_PROBLEM REQUIREMENTS_
Scan the records for the line containing "ATOM 86 C CA". From there through the last line, write out each line exactly.

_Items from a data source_

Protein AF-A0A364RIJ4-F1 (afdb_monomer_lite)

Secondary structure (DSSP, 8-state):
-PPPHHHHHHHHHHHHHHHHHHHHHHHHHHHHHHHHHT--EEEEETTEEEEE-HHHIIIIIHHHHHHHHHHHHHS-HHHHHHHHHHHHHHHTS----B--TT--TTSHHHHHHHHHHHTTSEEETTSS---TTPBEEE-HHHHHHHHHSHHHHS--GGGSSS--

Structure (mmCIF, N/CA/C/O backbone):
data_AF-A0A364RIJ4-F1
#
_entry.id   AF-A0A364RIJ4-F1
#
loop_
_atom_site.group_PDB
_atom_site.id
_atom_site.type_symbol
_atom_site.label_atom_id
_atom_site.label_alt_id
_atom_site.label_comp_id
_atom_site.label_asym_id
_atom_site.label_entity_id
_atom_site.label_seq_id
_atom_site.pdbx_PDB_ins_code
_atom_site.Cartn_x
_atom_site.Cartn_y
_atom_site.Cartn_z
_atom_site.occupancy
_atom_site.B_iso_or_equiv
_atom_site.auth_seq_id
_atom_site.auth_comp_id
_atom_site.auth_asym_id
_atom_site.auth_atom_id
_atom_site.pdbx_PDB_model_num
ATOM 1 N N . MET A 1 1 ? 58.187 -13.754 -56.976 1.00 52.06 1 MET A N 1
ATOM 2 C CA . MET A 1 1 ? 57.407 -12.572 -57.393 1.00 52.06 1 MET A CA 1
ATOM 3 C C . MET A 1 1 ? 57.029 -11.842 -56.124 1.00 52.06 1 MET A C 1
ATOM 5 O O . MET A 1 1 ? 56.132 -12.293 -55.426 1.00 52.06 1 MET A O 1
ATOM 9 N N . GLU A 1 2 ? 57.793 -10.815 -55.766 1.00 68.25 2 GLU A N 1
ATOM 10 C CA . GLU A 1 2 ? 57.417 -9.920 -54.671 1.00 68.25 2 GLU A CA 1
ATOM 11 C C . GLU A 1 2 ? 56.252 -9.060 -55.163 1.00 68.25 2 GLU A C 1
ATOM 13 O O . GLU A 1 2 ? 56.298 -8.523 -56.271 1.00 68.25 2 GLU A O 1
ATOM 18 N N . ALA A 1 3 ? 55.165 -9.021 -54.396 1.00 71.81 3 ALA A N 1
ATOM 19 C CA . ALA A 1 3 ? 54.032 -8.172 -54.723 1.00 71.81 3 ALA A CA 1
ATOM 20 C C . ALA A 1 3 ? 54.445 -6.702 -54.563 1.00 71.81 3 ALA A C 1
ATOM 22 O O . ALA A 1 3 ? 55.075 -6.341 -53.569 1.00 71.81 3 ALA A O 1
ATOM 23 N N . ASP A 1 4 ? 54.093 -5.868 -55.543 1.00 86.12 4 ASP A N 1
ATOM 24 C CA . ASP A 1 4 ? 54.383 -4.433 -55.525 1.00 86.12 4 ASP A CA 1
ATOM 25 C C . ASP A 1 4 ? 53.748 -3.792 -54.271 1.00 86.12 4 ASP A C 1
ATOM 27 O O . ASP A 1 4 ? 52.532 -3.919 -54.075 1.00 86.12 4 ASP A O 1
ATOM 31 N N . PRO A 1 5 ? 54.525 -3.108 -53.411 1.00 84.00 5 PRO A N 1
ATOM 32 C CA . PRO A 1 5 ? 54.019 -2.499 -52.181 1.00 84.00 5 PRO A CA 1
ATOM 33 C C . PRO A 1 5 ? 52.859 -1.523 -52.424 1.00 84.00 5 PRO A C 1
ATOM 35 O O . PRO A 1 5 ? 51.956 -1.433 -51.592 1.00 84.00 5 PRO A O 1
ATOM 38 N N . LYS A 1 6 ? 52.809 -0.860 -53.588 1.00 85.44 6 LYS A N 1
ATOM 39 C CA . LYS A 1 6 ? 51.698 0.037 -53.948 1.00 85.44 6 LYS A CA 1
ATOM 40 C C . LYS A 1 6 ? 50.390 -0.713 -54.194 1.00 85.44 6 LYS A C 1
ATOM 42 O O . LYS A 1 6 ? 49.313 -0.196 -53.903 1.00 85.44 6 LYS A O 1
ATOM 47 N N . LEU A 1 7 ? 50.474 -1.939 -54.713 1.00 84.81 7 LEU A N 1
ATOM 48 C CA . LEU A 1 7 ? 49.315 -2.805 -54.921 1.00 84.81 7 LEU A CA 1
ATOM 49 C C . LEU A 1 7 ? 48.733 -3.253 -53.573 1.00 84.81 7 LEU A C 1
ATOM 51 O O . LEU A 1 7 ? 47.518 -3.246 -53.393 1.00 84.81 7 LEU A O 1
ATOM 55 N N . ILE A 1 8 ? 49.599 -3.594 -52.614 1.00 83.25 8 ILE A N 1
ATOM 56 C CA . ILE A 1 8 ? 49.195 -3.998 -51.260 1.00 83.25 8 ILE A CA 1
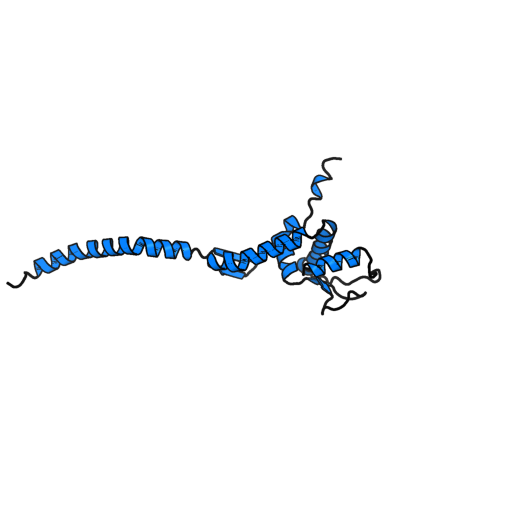
ATOM 57 C C . ILE A 1 8 ? 48.484 -2.841 -50.544 1.00 83.25 8 ILE A C 1
ATOM 59 O O . ILE A 1 8 ? 47.432 -3.050 -49.942 1.00 83.25 8 ILE A O 1
ATOM 63 N N . GLU A 1 9 ? 49.010 -1.620 -50.657 1.00 85.62 9 GLU A N 1
ATOM 64 C CA . GLU A 1 9 ? 48.418 -0.422 -50.051 1.00 85.62 9 GLU A CA 1
ATOM 65 C C . GLU A 1 9 ? 47.045 -0.080 -50.658 1.00 85.62 9 GLU A C 1
ATOM 67 O O . GLU A 1 9 ? 46.084 0.188 -49.934 1.00 85.62 9 GLU A O 1
ATOM 72 N N . ALA A 1 10 ? 46.908 -0.175 -51.985 1.00 83.50 10 ALA A N 1
ATOM 73 C CA . ALA A 1 10 ? 45.631 0.034 -52.667 1.00 83.50 10 ALA A CA 1
ATOM 74 C C . ALA A 1 10 ? 44.576 -1.015 -52.270 1.00 83.50 10 ALA A C 1
ATOM 76 O O . ALA A 1 10 ? 43.421 -0.669 -52.013 1.00 83.50 10 ALA A O 1
ATOM 77 N N . ILE A 1 11 ? 44.972 -2.289 -52.171 1.00 84.12 11 ILE A N 1
ATOM 78 C CA . ILE A 1 11 ? 44.091 -3.380 -51.734 1.00 84.12 11 ILE A CA 1
ATOM 79 C C . ILE A 1 11 ? 43.660 -3.168 -50.279 1.00 84.12 11 ILE A C 1
ATOM 81 O O . ILE A 1 11 ? 42.475 -3.292 -49.979 1.00 84.12 11 ILE A O 1
ATOM 85 N N . ALA A 1 12 ? 44.583 -2.802 -49.386 1.00 84.44 12 ALA A N 1
ATOM 86 C CA . ALA A 1 12 ? 44.285 -2.549 -47.977 1.00 84.44 12 ALA A CA 1
ATOM 87 C C . ALA A 1 12 ? 43.280 -1.398 -47.787 1.00 84.44 12 ALA A C 1
ATOM 89 O O . ALA A 1 12 ? 42.329 -1.533 -47.012 1.00 84.44 12 ALA A O 1
ATOM 90 N N . ASN A 1 13 ? 43.433 -0.309 -48.549 1.00 88.44 13 ASN A N 1
ATOM 91 C CA . ASN A 1 13 ? 42.539 0.852 -48.491 1.00 88.44 13 ASN A CA 1
ATOM 92 C C . ASN A 1 13 ? 41.106 0.538 -48.952 1.00 88.44 13 ASN A C 1
ATOM 94 O O . ASN A 1 13 ? 40.157 1.151 -48.465 1.00 88.44 13 ASN A O 1
ATOM 98 N N . ILE A 1 14 ? 40.932 -0.432 -49.855 1.00 87.81 14 ILE A N 1
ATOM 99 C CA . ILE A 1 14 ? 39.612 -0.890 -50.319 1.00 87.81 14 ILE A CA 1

_RESULT OF THIS TASK_
ATOM 86 C CA . ALA A 1 12 ? 44.285 -2.549 -47.977 1.00 84.44 12 ALA A CA 1
ATOM 87 C C . ALA A 1 12 ? 43.280 -1.398 -47.787 1.00 84.44 12 ALA A C 1
ATOM 89 O O . ALA A 1 12 ? 42.329 -1.533 -47.012 1.00 84.44 12 ALA A O 1
ATOM 90 N N . ASN A 1 13 ? 43.433 -0.309 -48.549 1.00 88.44 13 ASN A N 1
ATOM 91 C CA . ASN A 1 13 ? 42.539 0.852 -48.491 1.00 88.44 13 ASN A CA 1
ATOM 92 C C . ASN A 1 13 ? 41.106 0.538 -48.952 1.00 88.44 13 ASN A C 1
ATOM 94 O O . ASN A 1 13 ? 40.157 1.151 -48.465 1.00 88.44 13 ASN A O 1
ATOM 98 N N . ILE A 1 14 ? 40.932 -0.432 -49.855 1.00 87.81 14 ILE A N 1
ATOM 99 C CA . ILE A 1 14 ? 39.612 -0.890 -50.319 1.00 87.81 14 ILE A CA 1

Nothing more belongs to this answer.